6. Nama Obat: Naftifine (Naftin)

Mekanisme Kerja
Agen antijamur berspektrum luas dan derivat (turunan) allylamine sintetis dapat menurunkan sintesis ergosterol, sehingga juga menghambat pertumbuhan sel jamur. Jika tidak ada perbaikan klinis setelah 4 minggu, evaluasi kembali.

Dosis Dewasa
Pijatlah dengan lembut (dengan cream/gel) pada area yang terkena panu dan kulit disekitarnya qd selama 2-4 minggu.

Dosis Anak
sama seperti dosis dewasa.

Perhatian Khusus
Hentikan penggunaan jika terjadi sensitivitas atau iritasi kimiawi; hanya untuk penggunaan luar; hindari kontak dengan mata.

7. Nama Obat: Econazole (Spectazole)

Mekanisme Kerja
Efektif untuk infeksi kulit. Berinteraksi (mengganggu) metabolisme dan sintesis RNA dan protein. Mengganggu permeabilitas membran dinding sel, menyebabkan kematian sel jamur.

Dosis Dewasa
Gunakan terpisah pada area yang terkena panu qd/bid.

Dosis Anak
sama seperti dosis dewasa.

Perhatian Khusus
Jika terjadi sensitivitas atau iritasi, hentikan penggunaan obat. Hanya untuk pemakaian luar. Hindari kontak dengan mata.

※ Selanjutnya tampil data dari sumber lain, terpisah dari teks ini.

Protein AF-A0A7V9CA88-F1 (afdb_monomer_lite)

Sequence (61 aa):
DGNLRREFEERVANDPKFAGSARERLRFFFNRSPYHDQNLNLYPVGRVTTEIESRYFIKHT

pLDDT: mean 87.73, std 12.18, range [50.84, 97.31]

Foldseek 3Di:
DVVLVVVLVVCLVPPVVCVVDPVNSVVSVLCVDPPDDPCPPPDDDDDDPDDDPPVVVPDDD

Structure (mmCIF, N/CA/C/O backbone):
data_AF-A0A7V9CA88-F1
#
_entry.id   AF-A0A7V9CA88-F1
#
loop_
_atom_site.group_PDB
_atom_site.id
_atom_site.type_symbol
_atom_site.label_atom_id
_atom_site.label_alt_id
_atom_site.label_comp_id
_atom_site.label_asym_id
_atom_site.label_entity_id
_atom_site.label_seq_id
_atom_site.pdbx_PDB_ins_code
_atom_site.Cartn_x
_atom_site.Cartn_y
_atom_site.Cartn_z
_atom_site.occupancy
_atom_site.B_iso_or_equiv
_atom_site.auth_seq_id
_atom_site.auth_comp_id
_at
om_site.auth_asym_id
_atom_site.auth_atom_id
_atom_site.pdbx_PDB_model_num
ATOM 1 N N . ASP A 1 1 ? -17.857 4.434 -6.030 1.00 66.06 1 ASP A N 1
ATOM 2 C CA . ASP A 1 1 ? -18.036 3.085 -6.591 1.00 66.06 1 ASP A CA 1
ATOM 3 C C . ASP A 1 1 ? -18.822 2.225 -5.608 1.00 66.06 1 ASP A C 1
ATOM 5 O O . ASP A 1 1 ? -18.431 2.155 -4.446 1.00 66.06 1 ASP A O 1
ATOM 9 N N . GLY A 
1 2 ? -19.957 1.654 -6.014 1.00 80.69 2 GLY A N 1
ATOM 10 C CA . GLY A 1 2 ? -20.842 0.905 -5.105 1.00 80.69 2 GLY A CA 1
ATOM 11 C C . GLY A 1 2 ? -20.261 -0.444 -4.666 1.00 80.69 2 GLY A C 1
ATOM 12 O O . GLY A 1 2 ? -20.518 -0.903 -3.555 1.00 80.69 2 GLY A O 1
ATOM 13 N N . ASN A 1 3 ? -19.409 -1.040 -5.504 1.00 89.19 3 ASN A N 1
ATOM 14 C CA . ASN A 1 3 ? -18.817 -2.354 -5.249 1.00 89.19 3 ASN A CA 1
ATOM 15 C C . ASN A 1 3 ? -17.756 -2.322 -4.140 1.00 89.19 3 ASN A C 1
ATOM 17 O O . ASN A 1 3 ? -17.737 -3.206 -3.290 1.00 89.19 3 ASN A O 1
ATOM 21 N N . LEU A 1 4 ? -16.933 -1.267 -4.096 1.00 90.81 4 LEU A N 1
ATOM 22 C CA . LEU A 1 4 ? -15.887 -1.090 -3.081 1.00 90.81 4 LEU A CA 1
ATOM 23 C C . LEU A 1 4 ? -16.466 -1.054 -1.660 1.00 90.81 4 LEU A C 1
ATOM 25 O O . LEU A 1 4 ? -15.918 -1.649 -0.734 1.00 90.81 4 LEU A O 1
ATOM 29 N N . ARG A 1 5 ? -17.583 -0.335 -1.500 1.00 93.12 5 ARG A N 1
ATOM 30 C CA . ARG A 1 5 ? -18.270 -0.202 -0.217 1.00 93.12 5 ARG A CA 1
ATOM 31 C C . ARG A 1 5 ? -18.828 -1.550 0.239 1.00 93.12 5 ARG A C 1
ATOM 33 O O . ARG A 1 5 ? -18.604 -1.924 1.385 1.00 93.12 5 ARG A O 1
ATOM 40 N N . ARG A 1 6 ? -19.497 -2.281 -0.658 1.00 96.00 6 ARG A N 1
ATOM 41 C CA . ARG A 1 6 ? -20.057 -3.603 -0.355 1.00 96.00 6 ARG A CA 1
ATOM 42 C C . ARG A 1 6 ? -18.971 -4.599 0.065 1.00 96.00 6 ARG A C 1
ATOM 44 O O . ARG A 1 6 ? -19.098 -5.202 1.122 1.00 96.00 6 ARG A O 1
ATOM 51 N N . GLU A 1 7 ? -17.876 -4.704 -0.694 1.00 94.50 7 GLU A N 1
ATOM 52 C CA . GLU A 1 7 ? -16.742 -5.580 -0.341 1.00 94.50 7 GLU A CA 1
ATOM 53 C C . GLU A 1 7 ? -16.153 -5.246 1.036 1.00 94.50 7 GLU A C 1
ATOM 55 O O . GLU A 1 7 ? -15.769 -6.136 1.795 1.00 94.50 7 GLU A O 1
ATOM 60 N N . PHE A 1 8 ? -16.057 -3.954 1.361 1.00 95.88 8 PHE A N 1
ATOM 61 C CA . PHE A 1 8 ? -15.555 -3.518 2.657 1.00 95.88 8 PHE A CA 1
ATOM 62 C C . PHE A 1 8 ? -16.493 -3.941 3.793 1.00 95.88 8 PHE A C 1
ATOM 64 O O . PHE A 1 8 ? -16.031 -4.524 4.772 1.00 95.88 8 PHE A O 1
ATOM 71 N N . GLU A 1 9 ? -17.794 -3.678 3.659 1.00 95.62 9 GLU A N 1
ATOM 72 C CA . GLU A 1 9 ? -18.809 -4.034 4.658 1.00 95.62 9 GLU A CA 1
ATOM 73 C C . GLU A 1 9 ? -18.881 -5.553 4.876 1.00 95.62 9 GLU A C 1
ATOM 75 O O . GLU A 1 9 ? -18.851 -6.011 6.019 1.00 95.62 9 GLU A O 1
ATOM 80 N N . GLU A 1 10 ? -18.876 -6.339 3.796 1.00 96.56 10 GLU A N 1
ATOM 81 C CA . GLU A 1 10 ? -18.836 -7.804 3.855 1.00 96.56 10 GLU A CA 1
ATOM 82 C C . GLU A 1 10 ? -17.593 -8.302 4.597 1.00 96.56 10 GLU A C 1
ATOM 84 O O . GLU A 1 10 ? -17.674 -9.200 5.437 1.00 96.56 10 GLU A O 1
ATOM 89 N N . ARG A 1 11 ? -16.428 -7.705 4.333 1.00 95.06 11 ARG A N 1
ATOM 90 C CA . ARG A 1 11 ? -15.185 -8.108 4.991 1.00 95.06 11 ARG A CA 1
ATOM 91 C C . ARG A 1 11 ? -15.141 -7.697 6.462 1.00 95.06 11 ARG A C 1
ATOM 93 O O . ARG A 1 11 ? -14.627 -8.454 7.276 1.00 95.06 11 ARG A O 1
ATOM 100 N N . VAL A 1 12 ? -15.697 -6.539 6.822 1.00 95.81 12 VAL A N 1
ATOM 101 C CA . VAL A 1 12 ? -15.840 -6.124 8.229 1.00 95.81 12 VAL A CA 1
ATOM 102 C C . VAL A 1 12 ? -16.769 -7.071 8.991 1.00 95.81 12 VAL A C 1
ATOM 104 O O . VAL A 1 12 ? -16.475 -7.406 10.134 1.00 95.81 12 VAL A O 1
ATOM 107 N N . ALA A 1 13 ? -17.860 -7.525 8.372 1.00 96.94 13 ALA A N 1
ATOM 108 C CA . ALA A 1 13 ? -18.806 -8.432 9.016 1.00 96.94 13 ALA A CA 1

8. Nama Obat: Oxiconazole (Oxistat)

Mekanisme Kerja
Merusak membran dinding sel jamur dengan menghambat biosintesis ergosterol. Permeabilitas membran meningkat, menyebabkan kebocoran nutrisi/makanan (nutrients), sehingga sel jamur mati.

Dosis Dewasa
Oleskan pada area yang terkena qid.

Dosis Anak
sama seperti dosis dewasa.

Perhatian Khusus
Jika terjadi sensitivitas atau iritasi, hentikan penggunaan obat. Hanya untuk pemakaian luar. Hindari kontak dengan mata.

Rekomendasi dari Prof.Dr.R.S. Siregar, Sp.KK(K) (2005)
a. Umum: menjaga higiene (kebersihan) perseorangan.
b. Khusus (topikal)
Bentuk makular: salep Whitfield atau larutan natrium tiosulfit 20% dioleskan setiap hari.
Bentuk folikular: dapat dipakai tiosulfas natrikus 20-30%.
Obat-obat antijamur golongan imidazol (ekonazol, mikonazol, klotrimazol, dan tolsiklat) dalam krim atau salep 1-2% juga berkhasiat.
c. Ketokonazol 200 mg/hari selama 10 hari.
d. Itrakonazol 100 mg/hari selama 2 minggu.

Rekomendasi dari Unandar Budimulja (2005)
Pengobatan panu harus dilakukan menyeluruh, tekun, dan konsisten.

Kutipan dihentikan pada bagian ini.